[Records for processing Boundary: Start]
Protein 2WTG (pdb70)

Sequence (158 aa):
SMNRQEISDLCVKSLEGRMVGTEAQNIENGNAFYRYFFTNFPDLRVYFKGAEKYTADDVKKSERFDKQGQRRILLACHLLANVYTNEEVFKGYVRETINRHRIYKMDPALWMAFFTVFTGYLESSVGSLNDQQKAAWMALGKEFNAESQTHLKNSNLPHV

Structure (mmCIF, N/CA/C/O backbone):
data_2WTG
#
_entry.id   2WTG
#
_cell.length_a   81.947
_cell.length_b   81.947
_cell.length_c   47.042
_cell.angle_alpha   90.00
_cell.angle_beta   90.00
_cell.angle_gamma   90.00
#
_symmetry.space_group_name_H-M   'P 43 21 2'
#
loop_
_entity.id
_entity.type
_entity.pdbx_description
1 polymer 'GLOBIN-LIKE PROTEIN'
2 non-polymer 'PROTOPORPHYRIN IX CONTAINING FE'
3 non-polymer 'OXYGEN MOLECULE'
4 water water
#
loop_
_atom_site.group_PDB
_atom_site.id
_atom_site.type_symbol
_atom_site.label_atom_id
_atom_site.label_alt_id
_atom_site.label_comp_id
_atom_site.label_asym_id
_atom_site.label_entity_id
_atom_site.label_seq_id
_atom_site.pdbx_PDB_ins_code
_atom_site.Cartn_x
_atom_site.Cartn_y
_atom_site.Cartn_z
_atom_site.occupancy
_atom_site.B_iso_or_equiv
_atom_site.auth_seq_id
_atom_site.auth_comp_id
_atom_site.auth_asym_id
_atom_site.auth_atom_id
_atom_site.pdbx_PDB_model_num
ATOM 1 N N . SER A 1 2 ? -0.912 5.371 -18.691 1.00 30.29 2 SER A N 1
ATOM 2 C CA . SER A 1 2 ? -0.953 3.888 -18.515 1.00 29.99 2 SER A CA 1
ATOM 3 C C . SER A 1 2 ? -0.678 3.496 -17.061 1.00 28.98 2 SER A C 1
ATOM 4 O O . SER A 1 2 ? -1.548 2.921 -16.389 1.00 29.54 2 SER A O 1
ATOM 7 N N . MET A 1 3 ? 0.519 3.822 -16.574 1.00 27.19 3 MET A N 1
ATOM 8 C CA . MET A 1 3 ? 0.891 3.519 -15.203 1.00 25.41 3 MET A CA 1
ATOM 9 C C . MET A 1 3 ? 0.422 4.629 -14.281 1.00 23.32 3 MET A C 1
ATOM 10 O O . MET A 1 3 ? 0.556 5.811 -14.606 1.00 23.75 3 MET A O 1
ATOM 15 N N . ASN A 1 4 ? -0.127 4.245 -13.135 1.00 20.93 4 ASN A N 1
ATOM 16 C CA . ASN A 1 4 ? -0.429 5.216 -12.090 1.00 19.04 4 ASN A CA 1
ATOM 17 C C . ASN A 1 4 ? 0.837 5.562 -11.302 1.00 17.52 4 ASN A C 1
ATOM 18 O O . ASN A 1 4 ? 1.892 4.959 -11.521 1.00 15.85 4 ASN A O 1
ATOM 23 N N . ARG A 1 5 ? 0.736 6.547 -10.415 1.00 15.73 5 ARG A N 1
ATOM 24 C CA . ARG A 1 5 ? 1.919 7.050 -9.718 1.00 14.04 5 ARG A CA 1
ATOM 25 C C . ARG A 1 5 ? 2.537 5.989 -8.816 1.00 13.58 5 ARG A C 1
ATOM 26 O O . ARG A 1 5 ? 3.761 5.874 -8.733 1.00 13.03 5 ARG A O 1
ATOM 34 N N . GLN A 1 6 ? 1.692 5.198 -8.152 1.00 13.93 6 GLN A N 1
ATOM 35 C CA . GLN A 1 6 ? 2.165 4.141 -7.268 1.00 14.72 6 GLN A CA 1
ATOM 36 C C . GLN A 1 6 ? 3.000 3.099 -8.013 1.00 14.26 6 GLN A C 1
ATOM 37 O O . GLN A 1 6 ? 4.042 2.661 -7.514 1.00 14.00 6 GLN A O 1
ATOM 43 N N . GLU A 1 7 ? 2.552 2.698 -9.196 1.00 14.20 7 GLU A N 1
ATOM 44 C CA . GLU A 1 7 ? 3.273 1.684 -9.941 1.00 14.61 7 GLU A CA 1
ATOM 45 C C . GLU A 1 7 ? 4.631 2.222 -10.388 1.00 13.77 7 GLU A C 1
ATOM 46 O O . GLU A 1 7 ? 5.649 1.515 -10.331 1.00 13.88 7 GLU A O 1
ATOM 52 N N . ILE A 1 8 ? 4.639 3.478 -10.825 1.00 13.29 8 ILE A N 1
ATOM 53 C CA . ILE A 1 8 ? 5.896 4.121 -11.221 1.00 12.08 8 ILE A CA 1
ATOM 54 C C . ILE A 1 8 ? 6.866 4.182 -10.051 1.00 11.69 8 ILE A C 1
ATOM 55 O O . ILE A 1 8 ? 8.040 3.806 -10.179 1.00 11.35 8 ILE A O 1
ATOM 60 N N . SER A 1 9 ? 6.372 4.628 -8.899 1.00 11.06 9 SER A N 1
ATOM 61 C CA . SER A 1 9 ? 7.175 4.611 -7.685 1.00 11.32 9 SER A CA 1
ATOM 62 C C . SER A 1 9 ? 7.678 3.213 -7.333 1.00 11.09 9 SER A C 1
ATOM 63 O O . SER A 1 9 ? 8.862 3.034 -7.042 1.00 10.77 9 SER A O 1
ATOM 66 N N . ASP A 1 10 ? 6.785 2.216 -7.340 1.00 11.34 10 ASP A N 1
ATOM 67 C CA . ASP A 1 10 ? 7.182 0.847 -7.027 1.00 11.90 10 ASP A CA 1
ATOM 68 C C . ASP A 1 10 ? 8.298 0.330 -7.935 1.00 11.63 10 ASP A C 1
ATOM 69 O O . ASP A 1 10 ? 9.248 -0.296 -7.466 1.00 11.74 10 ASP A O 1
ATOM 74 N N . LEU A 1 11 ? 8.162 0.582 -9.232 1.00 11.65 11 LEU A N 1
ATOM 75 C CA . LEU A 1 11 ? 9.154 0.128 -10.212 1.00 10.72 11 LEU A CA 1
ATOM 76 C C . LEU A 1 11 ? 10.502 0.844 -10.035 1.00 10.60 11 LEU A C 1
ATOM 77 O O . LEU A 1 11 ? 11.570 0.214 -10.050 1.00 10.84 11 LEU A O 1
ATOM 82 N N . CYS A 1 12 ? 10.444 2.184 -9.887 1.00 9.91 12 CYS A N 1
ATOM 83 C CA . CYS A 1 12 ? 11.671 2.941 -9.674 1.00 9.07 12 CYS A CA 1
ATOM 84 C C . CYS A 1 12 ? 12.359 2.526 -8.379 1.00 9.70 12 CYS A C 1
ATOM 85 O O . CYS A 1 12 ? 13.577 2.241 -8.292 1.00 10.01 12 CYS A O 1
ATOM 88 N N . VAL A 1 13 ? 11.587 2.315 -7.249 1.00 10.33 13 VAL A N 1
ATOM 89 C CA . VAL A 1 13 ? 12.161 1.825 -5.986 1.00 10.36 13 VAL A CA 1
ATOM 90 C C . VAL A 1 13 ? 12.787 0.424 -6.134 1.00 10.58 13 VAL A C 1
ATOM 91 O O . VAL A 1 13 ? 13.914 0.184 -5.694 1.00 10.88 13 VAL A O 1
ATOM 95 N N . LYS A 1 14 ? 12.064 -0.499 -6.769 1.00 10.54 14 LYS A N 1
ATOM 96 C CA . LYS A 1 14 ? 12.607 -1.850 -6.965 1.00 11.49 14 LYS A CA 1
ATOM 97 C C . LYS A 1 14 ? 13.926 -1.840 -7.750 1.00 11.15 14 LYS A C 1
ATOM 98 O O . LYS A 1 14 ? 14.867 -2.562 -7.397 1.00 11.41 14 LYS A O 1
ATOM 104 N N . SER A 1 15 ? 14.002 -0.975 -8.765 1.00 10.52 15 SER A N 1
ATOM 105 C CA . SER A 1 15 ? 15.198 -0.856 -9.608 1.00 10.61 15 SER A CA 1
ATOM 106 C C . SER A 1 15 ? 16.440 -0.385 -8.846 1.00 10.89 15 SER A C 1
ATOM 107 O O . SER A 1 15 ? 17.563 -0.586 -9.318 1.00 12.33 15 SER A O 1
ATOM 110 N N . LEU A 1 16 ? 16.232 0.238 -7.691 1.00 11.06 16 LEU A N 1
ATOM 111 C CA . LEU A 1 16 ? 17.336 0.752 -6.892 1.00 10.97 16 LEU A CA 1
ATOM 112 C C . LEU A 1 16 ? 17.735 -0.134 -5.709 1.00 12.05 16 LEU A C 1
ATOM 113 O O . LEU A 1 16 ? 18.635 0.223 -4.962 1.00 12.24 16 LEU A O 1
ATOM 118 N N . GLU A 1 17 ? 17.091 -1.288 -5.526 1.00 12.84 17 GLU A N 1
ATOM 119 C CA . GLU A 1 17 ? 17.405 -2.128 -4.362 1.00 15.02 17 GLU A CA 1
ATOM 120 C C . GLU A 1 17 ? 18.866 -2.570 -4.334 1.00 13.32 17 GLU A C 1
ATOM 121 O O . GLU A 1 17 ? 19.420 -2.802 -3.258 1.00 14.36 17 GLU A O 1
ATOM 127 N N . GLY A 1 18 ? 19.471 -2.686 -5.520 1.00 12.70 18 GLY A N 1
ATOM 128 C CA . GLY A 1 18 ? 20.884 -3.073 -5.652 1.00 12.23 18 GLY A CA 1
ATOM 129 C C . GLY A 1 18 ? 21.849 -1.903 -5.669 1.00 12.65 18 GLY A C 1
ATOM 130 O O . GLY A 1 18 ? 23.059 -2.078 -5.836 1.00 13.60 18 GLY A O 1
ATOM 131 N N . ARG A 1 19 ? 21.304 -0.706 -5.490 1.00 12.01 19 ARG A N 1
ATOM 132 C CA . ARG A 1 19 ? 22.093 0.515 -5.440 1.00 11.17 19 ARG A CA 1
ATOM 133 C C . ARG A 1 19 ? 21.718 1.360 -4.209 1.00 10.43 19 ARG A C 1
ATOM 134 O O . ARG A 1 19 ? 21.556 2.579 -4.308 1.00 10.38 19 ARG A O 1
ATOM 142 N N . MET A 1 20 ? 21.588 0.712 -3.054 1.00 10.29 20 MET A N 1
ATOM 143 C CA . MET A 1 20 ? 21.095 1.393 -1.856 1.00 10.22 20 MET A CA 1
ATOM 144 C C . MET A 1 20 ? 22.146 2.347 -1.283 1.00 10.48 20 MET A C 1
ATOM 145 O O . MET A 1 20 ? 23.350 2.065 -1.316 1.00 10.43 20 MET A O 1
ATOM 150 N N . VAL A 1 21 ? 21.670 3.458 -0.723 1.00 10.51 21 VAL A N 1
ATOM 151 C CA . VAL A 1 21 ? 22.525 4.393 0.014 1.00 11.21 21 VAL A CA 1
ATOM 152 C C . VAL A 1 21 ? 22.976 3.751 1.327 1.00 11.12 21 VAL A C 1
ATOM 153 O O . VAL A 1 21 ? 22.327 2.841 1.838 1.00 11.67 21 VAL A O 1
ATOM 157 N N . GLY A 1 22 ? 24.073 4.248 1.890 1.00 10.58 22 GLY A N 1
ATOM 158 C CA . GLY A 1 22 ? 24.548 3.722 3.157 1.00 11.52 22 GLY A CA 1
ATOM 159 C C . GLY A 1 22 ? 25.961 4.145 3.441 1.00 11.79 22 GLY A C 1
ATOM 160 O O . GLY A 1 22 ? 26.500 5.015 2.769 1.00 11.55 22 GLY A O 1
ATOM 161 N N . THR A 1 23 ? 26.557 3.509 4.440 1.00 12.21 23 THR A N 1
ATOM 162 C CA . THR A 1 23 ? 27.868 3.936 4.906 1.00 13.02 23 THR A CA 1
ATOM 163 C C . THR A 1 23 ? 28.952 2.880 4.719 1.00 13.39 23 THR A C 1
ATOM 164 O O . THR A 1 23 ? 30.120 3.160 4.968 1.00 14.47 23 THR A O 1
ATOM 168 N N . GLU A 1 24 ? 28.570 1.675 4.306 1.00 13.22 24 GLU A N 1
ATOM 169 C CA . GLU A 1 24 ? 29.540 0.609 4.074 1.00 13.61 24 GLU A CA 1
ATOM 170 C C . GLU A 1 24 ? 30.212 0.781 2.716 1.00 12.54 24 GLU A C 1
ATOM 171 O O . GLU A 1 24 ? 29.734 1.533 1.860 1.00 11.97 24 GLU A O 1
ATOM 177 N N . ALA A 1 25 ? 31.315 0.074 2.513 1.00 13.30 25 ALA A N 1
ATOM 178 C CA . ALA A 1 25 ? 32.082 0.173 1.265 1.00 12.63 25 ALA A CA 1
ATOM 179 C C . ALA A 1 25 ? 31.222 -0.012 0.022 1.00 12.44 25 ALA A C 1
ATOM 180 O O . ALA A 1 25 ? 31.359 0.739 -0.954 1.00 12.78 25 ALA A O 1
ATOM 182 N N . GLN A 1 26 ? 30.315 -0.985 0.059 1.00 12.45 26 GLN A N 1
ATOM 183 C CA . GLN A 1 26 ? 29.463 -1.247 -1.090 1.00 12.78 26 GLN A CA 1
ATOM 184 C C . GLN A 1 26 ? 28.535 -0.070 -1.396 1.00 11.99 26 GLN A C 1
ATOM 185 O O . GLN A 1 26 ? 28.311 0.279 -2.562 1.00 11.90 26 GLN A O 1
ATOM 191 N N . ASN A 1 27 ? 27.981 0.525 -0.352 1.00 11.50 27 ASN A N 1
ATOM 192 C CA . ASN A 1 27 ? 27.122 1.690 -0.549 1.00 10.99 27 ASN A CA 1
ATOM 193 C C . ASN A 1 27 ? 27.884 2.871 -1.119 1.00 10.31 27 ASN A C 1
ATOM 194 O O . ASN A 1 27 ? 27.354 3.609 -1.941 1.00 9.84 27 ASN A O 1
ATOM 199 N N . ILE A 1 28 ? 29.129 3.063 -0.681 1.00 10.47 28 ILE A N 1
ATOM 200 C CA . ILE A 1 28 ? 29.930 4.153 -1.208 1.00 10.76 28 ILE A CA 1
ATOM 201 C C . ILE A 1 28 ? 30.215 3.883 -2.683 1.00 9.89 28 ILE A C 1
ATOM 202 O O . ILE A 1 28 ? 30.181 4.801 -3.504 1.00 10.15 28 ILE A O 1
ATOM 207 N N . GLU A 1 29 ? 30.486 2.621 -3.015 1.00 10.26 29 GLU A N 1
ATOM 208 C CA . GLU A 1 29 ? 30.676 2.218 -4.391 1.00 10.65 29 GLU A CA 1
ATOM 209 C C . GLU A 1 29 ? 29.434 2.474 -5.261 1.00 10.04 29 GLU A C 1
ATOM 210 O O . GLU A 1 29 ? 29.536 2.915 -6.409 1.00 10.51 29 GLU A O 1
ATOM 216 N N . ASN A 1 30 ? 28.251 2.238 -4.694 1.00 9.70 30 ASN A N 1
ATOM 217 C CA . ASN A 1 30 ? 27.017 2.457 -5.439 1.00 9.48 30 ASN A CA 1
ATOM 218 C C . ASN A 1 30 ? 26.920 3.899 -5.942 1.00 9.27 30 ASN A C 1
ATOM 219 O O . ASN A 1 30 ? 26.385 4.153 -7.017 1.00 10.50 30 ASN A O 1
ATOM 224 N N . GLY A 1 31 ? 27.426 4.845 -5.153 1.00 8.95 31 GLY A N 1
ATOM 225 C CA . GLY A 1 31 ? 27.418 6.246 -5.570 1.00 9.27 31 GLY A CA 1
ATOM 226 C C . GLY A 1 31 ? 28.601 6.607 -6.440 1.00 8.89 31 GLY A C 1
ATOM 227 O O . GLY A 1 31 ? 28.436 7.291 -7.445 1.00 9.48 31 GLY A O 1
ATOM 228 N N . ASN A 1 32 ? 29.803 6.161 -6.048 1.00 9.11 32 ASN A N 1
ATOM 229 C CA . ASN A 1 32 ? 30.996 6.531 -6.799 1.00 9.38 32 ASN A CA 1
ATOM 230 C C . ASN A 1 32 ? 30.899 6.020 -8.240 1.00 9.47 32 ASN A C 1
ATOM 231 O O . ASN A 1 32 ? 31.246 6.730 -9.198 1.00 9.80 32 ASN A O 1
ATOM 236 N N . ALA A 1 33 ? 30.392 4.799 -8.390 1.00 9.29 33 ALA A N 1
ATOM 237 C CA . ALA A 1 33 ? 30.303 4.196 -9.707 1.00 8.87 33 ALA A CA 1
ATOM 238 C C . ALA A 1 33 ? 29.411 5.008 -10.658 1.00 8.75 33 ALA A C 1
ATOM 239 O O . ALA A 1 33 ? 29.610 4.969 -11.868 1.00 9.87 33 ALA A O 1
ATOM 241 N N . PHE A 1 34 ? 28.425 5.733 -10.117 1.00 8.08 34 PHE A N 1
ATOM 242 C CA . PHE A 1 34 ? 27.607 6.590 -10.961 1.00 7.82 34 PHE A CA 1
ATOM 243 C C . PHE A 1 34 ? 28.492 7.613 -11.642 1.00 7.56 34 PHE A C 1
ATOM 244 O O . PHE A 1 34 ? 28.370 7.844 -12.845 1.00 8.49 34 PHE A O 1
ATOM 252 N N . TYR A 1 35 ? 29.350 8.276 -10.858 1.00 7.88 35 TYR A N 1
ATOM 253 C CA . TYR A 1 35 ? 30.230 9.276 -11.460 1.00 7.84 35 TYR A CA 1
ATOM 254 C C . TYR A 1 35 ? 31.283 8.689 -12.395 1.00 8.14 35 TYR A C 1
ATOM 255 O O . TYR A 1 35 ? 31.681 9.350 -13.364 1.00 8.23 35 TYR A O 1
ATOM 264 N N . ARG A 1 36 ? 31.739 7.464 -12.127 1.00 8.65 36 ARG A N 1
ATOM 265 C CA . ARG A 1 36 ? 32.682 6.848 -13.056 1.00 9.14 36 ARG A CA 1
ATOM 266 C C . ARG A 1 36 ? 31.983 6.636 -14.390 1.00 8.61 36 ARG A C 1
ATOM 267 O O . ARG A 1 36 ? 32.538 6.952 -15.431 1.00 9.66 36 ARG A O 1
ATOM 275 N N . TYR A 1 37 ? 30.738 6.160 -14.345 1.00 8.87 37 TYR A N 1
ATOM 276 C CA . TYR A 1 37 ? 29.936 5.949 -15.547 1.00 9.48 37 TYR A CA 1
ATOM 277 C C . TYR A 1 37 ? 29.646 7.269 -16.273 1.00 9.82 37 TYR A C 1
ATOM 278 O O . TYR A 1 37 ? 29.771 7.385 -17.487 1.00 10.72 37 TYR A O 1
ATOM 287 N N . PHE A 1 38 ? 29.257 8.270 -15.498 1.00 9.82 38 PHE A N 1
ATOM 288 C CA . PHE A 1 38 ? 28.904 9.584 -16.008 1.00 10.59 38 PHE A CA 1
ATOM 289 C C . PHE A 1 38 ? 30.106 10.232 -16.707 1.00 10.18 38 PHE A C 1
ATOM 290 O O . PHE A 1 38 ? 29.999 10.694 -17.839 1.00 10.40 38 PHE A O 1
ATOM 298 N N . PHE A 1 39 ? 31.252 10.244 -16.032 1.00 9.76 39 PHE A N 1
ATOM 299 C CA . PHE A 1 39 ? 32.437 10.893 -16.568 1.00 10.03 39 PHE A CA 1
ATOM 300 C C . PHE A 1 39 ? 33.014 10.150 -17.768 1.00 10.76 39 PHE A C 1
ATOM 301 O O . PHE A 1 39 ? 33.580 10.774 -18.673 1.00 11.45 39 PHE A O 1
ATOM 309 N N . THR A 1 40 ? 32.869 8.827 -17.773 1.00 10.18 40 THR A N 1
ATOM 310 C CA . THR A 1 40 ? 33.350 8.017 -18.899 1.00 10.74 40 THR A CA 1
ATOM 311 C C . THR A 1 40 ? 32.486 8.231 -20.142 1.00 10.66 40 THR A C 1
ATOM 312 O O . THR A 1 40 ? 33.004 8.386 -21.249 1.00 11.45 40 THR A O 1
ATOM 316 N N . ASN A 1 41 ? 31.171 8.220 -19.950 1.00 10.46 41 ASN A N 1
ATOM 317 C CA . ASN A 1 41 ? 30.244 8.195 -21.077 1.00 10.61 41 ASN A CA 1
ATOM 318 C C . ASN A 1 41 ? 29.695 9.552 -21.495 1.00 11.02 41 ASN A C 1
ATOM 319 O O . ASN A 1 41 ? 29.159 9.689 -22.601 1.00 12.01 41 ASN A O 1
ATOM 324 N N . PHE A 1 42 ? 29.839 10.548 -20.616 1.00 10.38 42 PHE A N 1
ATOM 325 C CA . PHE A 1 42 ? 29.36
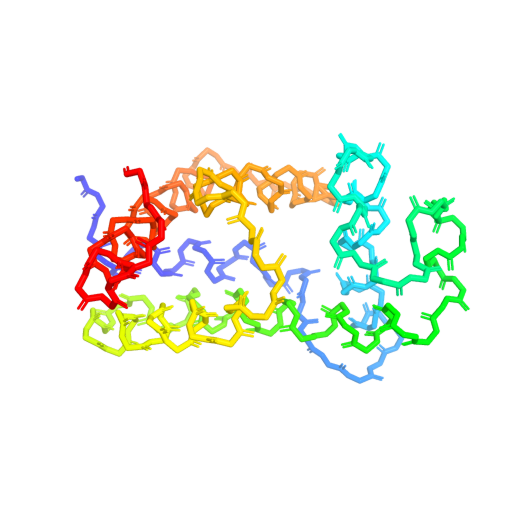8 11.916 -20.896 1.00 10.92 42 PHE A CA 1
ATOM 326 C C . PHE A 1 42 ? 30.465 12.917 -20.539 1.00 10.73 42 PHE A C 1
ATOM 327 O O . PHE A 1 42 ? 30.263 13.825 -19.719 1.00 10.68 42 PHE A O 1
ATOM 335 N N . PRO A 1 43 ? 31.651 12.756 -21.159 1.00 10.56 43 PRO A N 1
ATOM 336 C CA . PRO A 1 43 ? 32.782 13.581 -20.759 1.00 10.85 43 PRO A CA 1
ATOM 337 C C . PRO A 1 43 ? 32.575 15.070 -20.996 1.00 11.27 43 PRO A C 1
ATOM 338 O O . PRO A 1 43 ? 33.203 15.878 -20.341 1.00 11.18 43 PRO A O 1
ATOM 342 N N . ASP A 1 44 ? 31.672 15.425 -21.904 1.00 11.43 44 ASP A N 1
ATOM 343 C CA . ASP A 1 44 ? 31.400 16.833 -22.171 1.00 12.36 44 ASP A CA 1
[Records for processing Boundary: End]
Task item:
Write out exactly the lines that fall from the line with "ATOM 150 N N" to the line with "ATOM 163 C C" in the records above, keeping both ends.

Response:
ATOM 150 N N . VAL A 1 21 ? 21.670 3.458 -0.723 1.00 10.51 21 VAL A N 1
ATOM 151 C CA . VAL A 1 21 ? 22.525 4.393 0.014 1.00 11.21 21 VAL A CA 1
ATOM 152 C C . VAL A 1 21 ? 22.976 3.751 1.327 1.00 11.12 21 VAL A C 1
ATOM 153 O O . VAL A 1 21 ? 22.327 2.841 1.838 1.00 11.67 21 VAL A O 1
ATOM 157 N N . GLY A 1 22 ? 24.073 4.248 1.890 1.00 10.58 22 GLY A N 1
ATOM 158 C CA . GLY A 1 22 ? 24.548 3.722 3.157 1.00 11.52 22 GLY A CA 1
ATOM 159 C C . GLY A 1 22 ? 25.961 4.145 3.441 1.00 11.79 22 GLY A C 1
ATOM 160 O O . GLY A 1 22 ? 26.500 5.015 2.769 1.00 11.55 22 GLY A O 1
ATOM 161 N N . THR A 1 23 ? 26.557 3.509 4.440 1.00 12.21 23 THR A N 1
ATOM 162 C CA . THR A 1 23 ? 27.868 3.936 4.906 1.00 13.02 23 THR A CA 1
ATOM 163 C C . THR A 1 23 ? 28.952 2.880 4.719 1.00 13.39 23 THR A C 1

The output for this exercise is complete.